Google has launched a new smartphone app "years in the making" that it claims will let people finally take control of their inboxes.
Logically enough they've called it Inbox, releasing it as a standalone app for Android and iOS devices with an invite-only sign-up system that's a fairly transparent ploy to create buzz (but that also mimics the initial unveiling of Gmail a decade ago).
On first glance the Inbox inbox (very clever Google) looks a little like the news feed from a social media app. Emails are "bundled" into groups that can be dismissed at a time and messages are scoured for the information that's actually important - so, the time of your flight booking or the date of an event invitation.
Like the popular Mailbox app, messages can also be "snoozed" - temporarily dismissed to reappear either hours or weeks later, or even when you arrive at a specific geographical location.
This sort of functionality is familiar to anyone who's used Google Now, the search giant's mobile assistant, and it seems with Inbox Google are trying to tie in a lot of that functionality.
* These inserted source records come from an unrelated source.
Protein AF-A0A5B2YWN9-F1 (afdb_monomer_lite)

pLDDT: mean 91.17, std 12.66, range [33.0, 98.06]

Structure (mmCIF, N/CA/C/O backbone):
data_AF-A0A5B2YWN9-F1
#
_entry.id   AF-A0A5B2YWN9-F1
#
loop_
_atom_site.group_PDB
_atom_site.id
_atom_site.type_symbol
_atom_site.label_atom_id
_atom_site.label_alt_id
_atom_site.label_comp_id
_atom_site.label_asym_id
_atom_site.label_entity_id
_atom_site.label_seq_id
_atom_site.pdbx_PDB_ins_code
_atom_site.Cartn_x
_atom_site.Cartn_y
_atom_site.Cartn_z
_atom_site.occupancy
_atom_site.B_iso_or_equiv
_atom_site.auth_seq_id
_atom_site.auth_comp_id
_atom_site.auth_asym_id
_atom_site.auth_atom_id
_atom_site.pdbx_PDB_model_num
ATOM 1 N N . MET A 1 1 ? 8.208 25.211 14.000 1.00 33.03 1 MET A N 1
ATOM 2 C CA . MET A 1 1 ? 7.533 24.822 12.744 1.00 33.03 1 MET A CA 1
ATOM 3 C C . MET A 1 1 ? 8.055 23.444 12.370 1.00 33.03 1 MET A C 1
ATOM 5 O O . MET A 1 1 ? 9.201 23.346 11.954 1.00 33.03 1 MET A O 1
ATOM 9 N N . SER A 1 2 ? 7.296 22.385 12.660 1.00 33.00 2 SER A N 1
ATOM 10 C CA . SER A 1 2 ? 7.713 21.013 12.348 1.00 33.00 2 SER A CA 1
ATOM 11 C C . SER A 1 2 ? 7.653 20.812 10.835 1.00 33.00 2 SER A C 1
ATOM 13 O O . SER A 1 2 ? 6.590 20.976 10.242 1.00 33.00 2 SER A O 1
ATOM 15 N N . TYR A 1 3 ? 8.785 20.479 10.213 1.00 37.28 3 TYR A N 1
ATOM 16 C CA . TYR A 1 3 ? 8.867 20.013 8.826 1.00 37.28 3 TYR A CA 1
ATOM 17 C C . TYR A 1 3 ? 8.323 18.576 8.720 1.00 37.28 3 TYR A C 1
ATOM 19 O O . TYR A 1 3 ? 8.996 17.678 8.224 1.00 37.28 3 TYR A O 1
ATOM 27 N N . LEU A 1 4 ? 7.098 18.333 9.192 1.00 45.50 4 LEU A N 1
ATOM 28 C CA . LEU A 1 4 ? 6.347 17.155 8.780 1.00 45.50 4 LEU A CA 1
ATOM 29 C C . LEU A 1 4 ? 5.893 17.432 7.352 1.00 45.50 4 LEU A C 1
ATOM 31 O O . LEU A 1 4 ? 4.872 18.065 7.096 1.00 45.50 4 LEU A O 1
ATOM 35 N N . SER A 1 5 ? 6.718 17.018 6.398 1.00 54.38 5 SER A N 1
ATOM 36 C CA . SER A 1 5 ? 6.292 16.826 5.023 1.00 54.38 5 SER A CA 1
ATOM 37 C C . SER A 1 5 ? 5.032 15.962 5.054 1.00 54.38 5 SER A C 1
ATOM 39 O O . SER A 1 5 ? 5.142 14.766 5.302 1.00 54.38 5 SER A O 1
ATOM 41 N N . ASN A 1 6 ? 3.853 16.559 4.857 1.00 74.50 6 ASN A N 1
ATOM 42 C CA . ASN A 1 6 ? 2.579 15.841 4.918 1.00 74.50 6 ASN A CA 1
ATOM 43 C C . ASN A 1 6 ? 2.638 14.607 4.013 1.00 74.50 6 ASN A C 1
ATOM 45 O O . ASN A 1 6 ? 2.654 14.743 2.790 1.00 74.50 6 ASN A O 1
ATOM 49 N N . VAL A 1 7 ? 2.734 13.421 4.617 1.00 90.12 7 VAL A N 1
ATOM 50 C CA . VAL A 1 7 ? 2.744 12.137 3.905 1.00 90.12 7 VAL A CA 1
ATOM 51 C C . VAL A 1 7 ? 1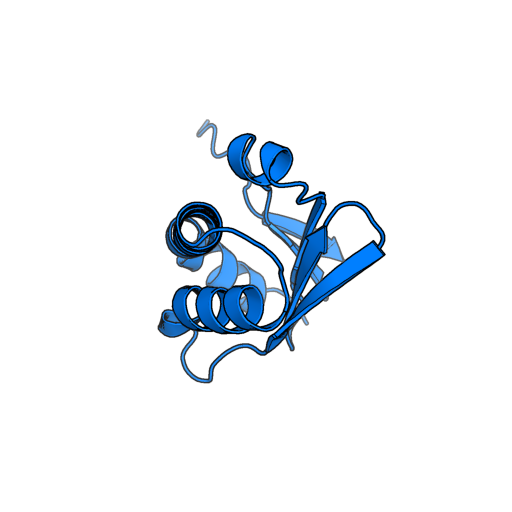.399 11.916 3.221 1.00 90.12 7 VAL A C 1
ATOM 53 O O . VAL A 1 7 ? 1.354 11.378 2.122 1.00 90.12 7 VAL A O 1
ATOM 56 N N . ILE A 1 8 ? 0.321 12.394 3.835 1.00 93.50 8 ILE A N 1
ATOM 57 C CA . ILE A 1 8 ? -1.037 12.333 3.306 1.00 93.50 8 ILE A CA 1
ATOM 58 C C . ILE A 1 8 ? -1.361 13.619 2.542 1.00 93.50 8 ILE A C 1
ATOM 60 O O . ILE A 1 8 ? -1.134 14.725 3.037 1.00 93.50 8 ILE A O 1
ATOM 64 N N . VAL A 1 9 ? -1.923 13.479 1.343 1.00 94.19 9 VAL A N 1
ATOM 65 C CA . VAL A 1 9 ? -2.420 14.587 0.520 1.00 94.19 9 VAL A CA 1
ATOM 66 C C . VAL A 1 9 ? -3.872 14.306 0.148 1.00 94.19 9 VAL A C 1
ATOM 68 O O . VAL A 1 9 ? -4.132 13.428 -0.663 1.00 94.19 9 VAL A O 1
ATOM 71 N N . PHE A 1 10 ? -4.823 15.045 0.719 1.00 92.62 10 PHE A N 1
ATOM 72 C CA . PHE A 1 10 ? -6.237 14.919 0.351 1.00 92.62 10 PHE A CA 1
ATOM 73 C C . PHE A 1 10 ? -6.471 15.455 -1.065 1.00 92.62 10 PHE A C 1
ATOM 75 O O . PHE A 1 10 ? -6.159 16.613 -1.349 1.00 92.62 10 PHE A O 1
ATOM 82 N N . THR A 1 11 ? -7.008 14.612 -1.947 1.00 91.44 11 THR A N 1
ATOM 83 C CA . THR A 1 11 ? -7.358 14.966 -3.334 1.00 91.44 11 THR A CA 1
ATOM 84 C C . THR A 1 11 ? -8.831 15.347 -3.451 1.00 91.44 11 THR A C 1
ATOM 86 O O . THR A 1 11 ? -9.195 16.166 -4.294 1.00 91.44 11 THR A O 1
ATOM 89 N N . SER A 1 12 ? -9.682 14.803 -2.576 1.00 91.12 12 SER A N 1
ATOM 90 C CA . SER A 1 12 ? -11.099 15.145 -2.459 1.00 91.12 12 SER A CA 1
ATOM 91 C C . SER A 1 12 ? -11.623 14.874 -1.038 1.00 91.12 12 SER A C 1
ATOM 93 O O . SER A 1 12 ? -10.871 14.479 -0.151 1.00 91.12 12 SER A O 1
ATOM 95 N N . ASN A 1 13 ? -12.930 15.049 -0.808 1.00 90.00 13 ASN A N 1
ATOM 96 C CA . ASN A 1 13 ? -13.564 14.701 0.474 1.00 90.00 13 ASN A CA 1
ATOM 97 C C . ASN A 1 13 ? -13.590 13.188 0.760 1.00 90.00 13 ASN A C 1
ATOM 99 O O . ASN A 1 13 ? -13.832 12.790 1.899 1.00 90.00 13 ASN A O 1
ATOM 103 N N . ASN A 1 14 ? -13.387 12.361 -0.268 1.00 94.19 14 ASN A N 1
ATOM 104 C CA . ASN A 1 14 ? -13.553 10.909 -0.194 1.00 94.19 14 ASN A CA 1
ATOM 105 C C . ASN A 1 14 ? -12.256 10.163 -0.543 1.00 94.19 14 ASN A C 1
ATOM 107 O O . ASN A 1 14 ? -12.253 8.934 -0.590 1.00 94.19 14 ASN A O 1
ATOM 111 N N . GLU A 1 15 ? -11.176 10.893 -0.828 1.00 96.31 15 GLU A N 1
ATOM 112 C CA . GLU A 1 15 ? -9.934 10.326 -1.337 1.00 96.31 15 GLU A CA 1
ATOM 113 C C . GLU A 1 15 ? -8.716 11.127 -0.867 1.00 96.31 15 GLU A C 1
ATOM 115 O O . GLU A 1 15 ? -8.735 12.361 -0.792 1.00 96.31 15 GLU A O 1
ATOM 120 N N . PHE A 1 16 ? -7.639 10.407 -0.578 1.00 96.56 16 PHE A N 1
ATOM 121 C CA . PHE A 1 16 ? -6.321 10.967 -0.333 1.00 96.56 16 PHE A CA 1
ATOM 122 C C . PHE A 1 16 ? -5.237 10.114 -0.987 1.00 96.56 16 PHE A C 1
ATOM 124 O O . PHE A 1 16 ? -5.426 8.935 -1.268 1.00 96.56 16 PHE A O 1
ATOM 131 N N . MET A 1 17 ? -4.068 10.706 -1.185 1.00 96.75 17 MET A N 1
ATOM 132 C CA . MET A 1 17 ? -2.874 10.023 -1.660 1.00 96.75 17 MET A CA 1
ATOM 133 C C . MET A 1 17 ? -1.845 9.899 -0.542 1.00 96.75 17 MET A C 1
ATOM 135 O O . MET A 1 17 ? -1.654 10.830 0.248 1.00 96.75 17 MET A O 1
ATOM 139 N N . VAL A 1 18 ? -1.132 8.777 -0.521 1.00 96.50 18 VAL A N 1
ATOM 140 C CA . VAL A 1 18 ? 0.060 8.579 0.307 1.00 96.50 18 VAL A CA 1
ATOM 141 C C . VAL A 1 18 ? 1.283 8.921 -0.537 1.00 96.50 18 VAL A C 1
ATOM 143 O O . VAL A 1 18 ? 1.501 8.371 -1.619 1.00 96.50 18 VAL A O 1
ATOM 146 N N . ARG A 1 19 ? 2.110 9.852 -0.060 1.00 94.25 19 ARG A N 1
ATOM 147 C CA . ARG A 1 19 ? 3.347 10.229 -0.743 1.00 94.25 19 ARG A CA 1
ATOM 148 C C . ARG A 1 19 ? 4.292 9.040 -0.799 1.00 94.25 19 ARG A C 1
ATOM 150 O O . ARG A 1 19 ? 4.680 8.484 0.224 1.00 94.25 19 ARG A O 1
ATOM 157 N N . ILE A 1 20 ? 4.721 8.714 -2.009 1.00 93.31 20 ILE A N 1
ATOM 158 C CA . ILE A 1 20 ? 5.687 7.648 -2.254 1.00 93.31 20 ILE A CA 1
ATOM 159 C C . ILE A 1 20 ? 7.125 8.148 -2.110 1.00 93.31 20 ILE A C 1
ATOM 161 O O . ILE A 1 20 ? 7.484 9.230 -2.599 1.00 93.31 20 ILE A O 1
ATOM 165 N N . SER A 1 21 ? 7.960 7.335 -1.466 1.00 91.38 21 SER A N 1
ATOM 166 C CA . SER A 1 21 ? 9.387 7.606 -1.314 1.00 91.38 21 SER A CA 1
ATOM 167 C C . SER A 1 21 ? 10.136 7.491 -2.656 1.00 91.38 21 SER A C 1
ATOM 169 O O . SER A 1 21 ? 9.648 6.862 -3.604 1.00 91.38 21 SER A O 1
ATOM 171 N N . PRO A 1 22 ? 11.351 8.064 -2.779 1.00 91.31 22 PRO A N 1
ATOM 172 C CA . PRO A 1 22 ? 12.184 7.876 -3.967 1.00 91.31 22 PRO A CA 1
ATOM 173 C C . PRO A 1 22 ? 12.474 6.403 -4.282 1.00 91.31 22 PRO A C 1
ATOM 175 O O . PRO A 1 22 ? 12.588 6.048 -5.454 1.00 91.31 22 PRO A O 1
ATOM 178 N N . SER A 1 23 ? 12.572 5.546 -3.261 1.00 91.81 23 SER A N 1
ATOM 179 C CA . SER A 1 23 ? 12.770 4.103 -3.426 1.00 91.81 23 SER A CA 1
ATOM 180 C C . SER A 1 23 ? 11.580 3.465 -4.137 1.00 91.81 23 SER A C 1
ATOM 182 O O . SER A 1 23 ? 11.775 2.791 -5.142 1.00 91.81 23 SER A O 1
ATOM 184 N N . LEU A 1 24 ? 10.353 3.776 -3.713 1.00 94.00 24 LEU A N 1
ATOM 185 C CA . LEU A 1 24 ? 9.135 3.298 -4.374 1.00 94.00 24 LEU A CA 1
ATOM 186 C C . LEU A 1 24 ? 9.017 3.793 -5.822 1.00 94.00 24 LEU A C 1
ATOM 188 O O . LEU A 1 24 ? 8.666 3.031 -6.720 1.00 94.00 24 LEU A O 1
ATOM 192 N N . ARG A 1 25 ? 9.408 5.045 -6.094 1.00 93.50 25 ARG A N 1
ATOM 193 C CA . ARG A 1 25 ? 9.446 5.572 -7.472 1.00 93.50 25 ARG A CA 1
ATOM 194 C C . ARG A 1 25 ? 10.407 4.794 -8.372 1.00 93.50 25 ARG A C 1
ATOM 196 O O . ARG A 1 25 ? 10.113 4.606 -9.550 1.00 93.50 25 ARG A O 1
ATOM 203 N N . LYS A 1 26 ? 11.551 4.339 -7.842 1.00 92.75 26 LYS A N 1
ATOM 204 C CA . LYS A 1 26 ? 12.510 3.500 -8.588 1.00 92.75 26 LYS A CA 1
ATOM 205 C C . LYS A 1 26 ? 11.948 2.113 -8.904 1.00 92.75 26 LYS A C 1
ATOM 207 O O . LYS A 1 26 ? 12.341 1.542 -9.914 1.00 92.75 26 LYS A O 1
ATOM 212 N N . LEU A 1 27 ? 11.012 1.613 -8.094 1.00 91.31 27 LEU A N 1
ATOM 213 C CA . LEU A 1 27 ? 10.259 0.382 -8.366 1.00 91.31 27 LEU A CA 1
ATOM 214 C C . LEU A 1 27 ? 9.183 0.566 -9.447 1.00 91.31 27 LEU A C 1
ATOM 216 O O . LEU A 1 27 ? 8.519 -0.392 -9.825 1.00 91.31 27 LEU A O 1
ATOM 220 N N . GLY A 1 28 ? 9.005 1.788 -9.952 1.00 91.81 28 GLY A N 1
ATOM 221 C CA . GLY A 1 28 ? 8.001 2.105 -10.958 1.00 91.81 28 GLY A CA 1
ATOM 222 C C . GLY A 1 28 ? 6.651 2.517 -10.380 1.00 91.81 28 GLY A C 1
ATOM 223 O O . GLY A 1 28 ? 5.747 2.750 -11.173 1.00 91.81 28 GLY A O 1
ATOM 224 N N . MET A 1 29 ? 6.500 2.664 -9.059 1.00 94.19 29 MET A N 1
ATOM 225 C CA . MET A 1 29 ? 5.264 3.199 -8.476 1.00 94.19 29 MET A CA 1
ATOM 226 C C . MET A 1 29 ? 5.076 4.672 -8.847 1.00 94.19 29 MET A C 1
ATOM 228 O O . MET A 1 29 ? 6.024 5.467 -8.821 1.00 94.19 29 MET A O 1
ATOM 232 N N . ILE A 1 30 ? 3.838 5.027 -9.176 1.00 94.44 30 ILE A N 1
ATOM 233 C CA . ILE A 1 30 ? 3.408 6.379 -9.545 1.00 94.44 30 ILE A CA 1
ATOM 234 C C . ILE A 1 30 ? 2.616 7.001 -8.399 1.00 94.44 30 ILE A C 1
ATOM 236 O O . ILE A 1 30 ? 2.910 8.130 -7.995 1.00 94.44 30 ILE A O 1
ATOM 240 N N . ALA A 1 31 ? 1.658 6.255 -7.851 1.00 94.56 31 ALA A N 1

You can set reminders, to-do lists and schedule events - so it's somewhere between a productivity app and a calendar, two purposes that inboxes have always served.
The app looks incredibly professional (it's made by the Gmail team so of course it would) and requires minimal set-up, but unfortunately for Firefox or Safari users it's only available on Google's Chrome browser. More than ever it seems the tech giants want to lock you in to one system.
Announcing the new app in a blog post, Android head Sundar Pichai notes that email has been around for 30 years, starting life as a "way to send digital notes around the office" but now has become a bit of an ogre, monopolising our time.
"We get more email now than ever, important information is buried inside messages, and our most important tasks can slip through the cracks," writes Pichai. "For many of us, dealing with email has become a daily chore that distracts from what we really need to do-rather than helping us get those things done."
All of this is true of course, but with as with any would-be revolutionary app the proof is in the pudding. Inbox certainly looks the part, but with its invite-only system only leaking slowing in the digital world it's not clear yet how it is to use on a daily basis.
Has Google really cracked email? We'll have to wait and see.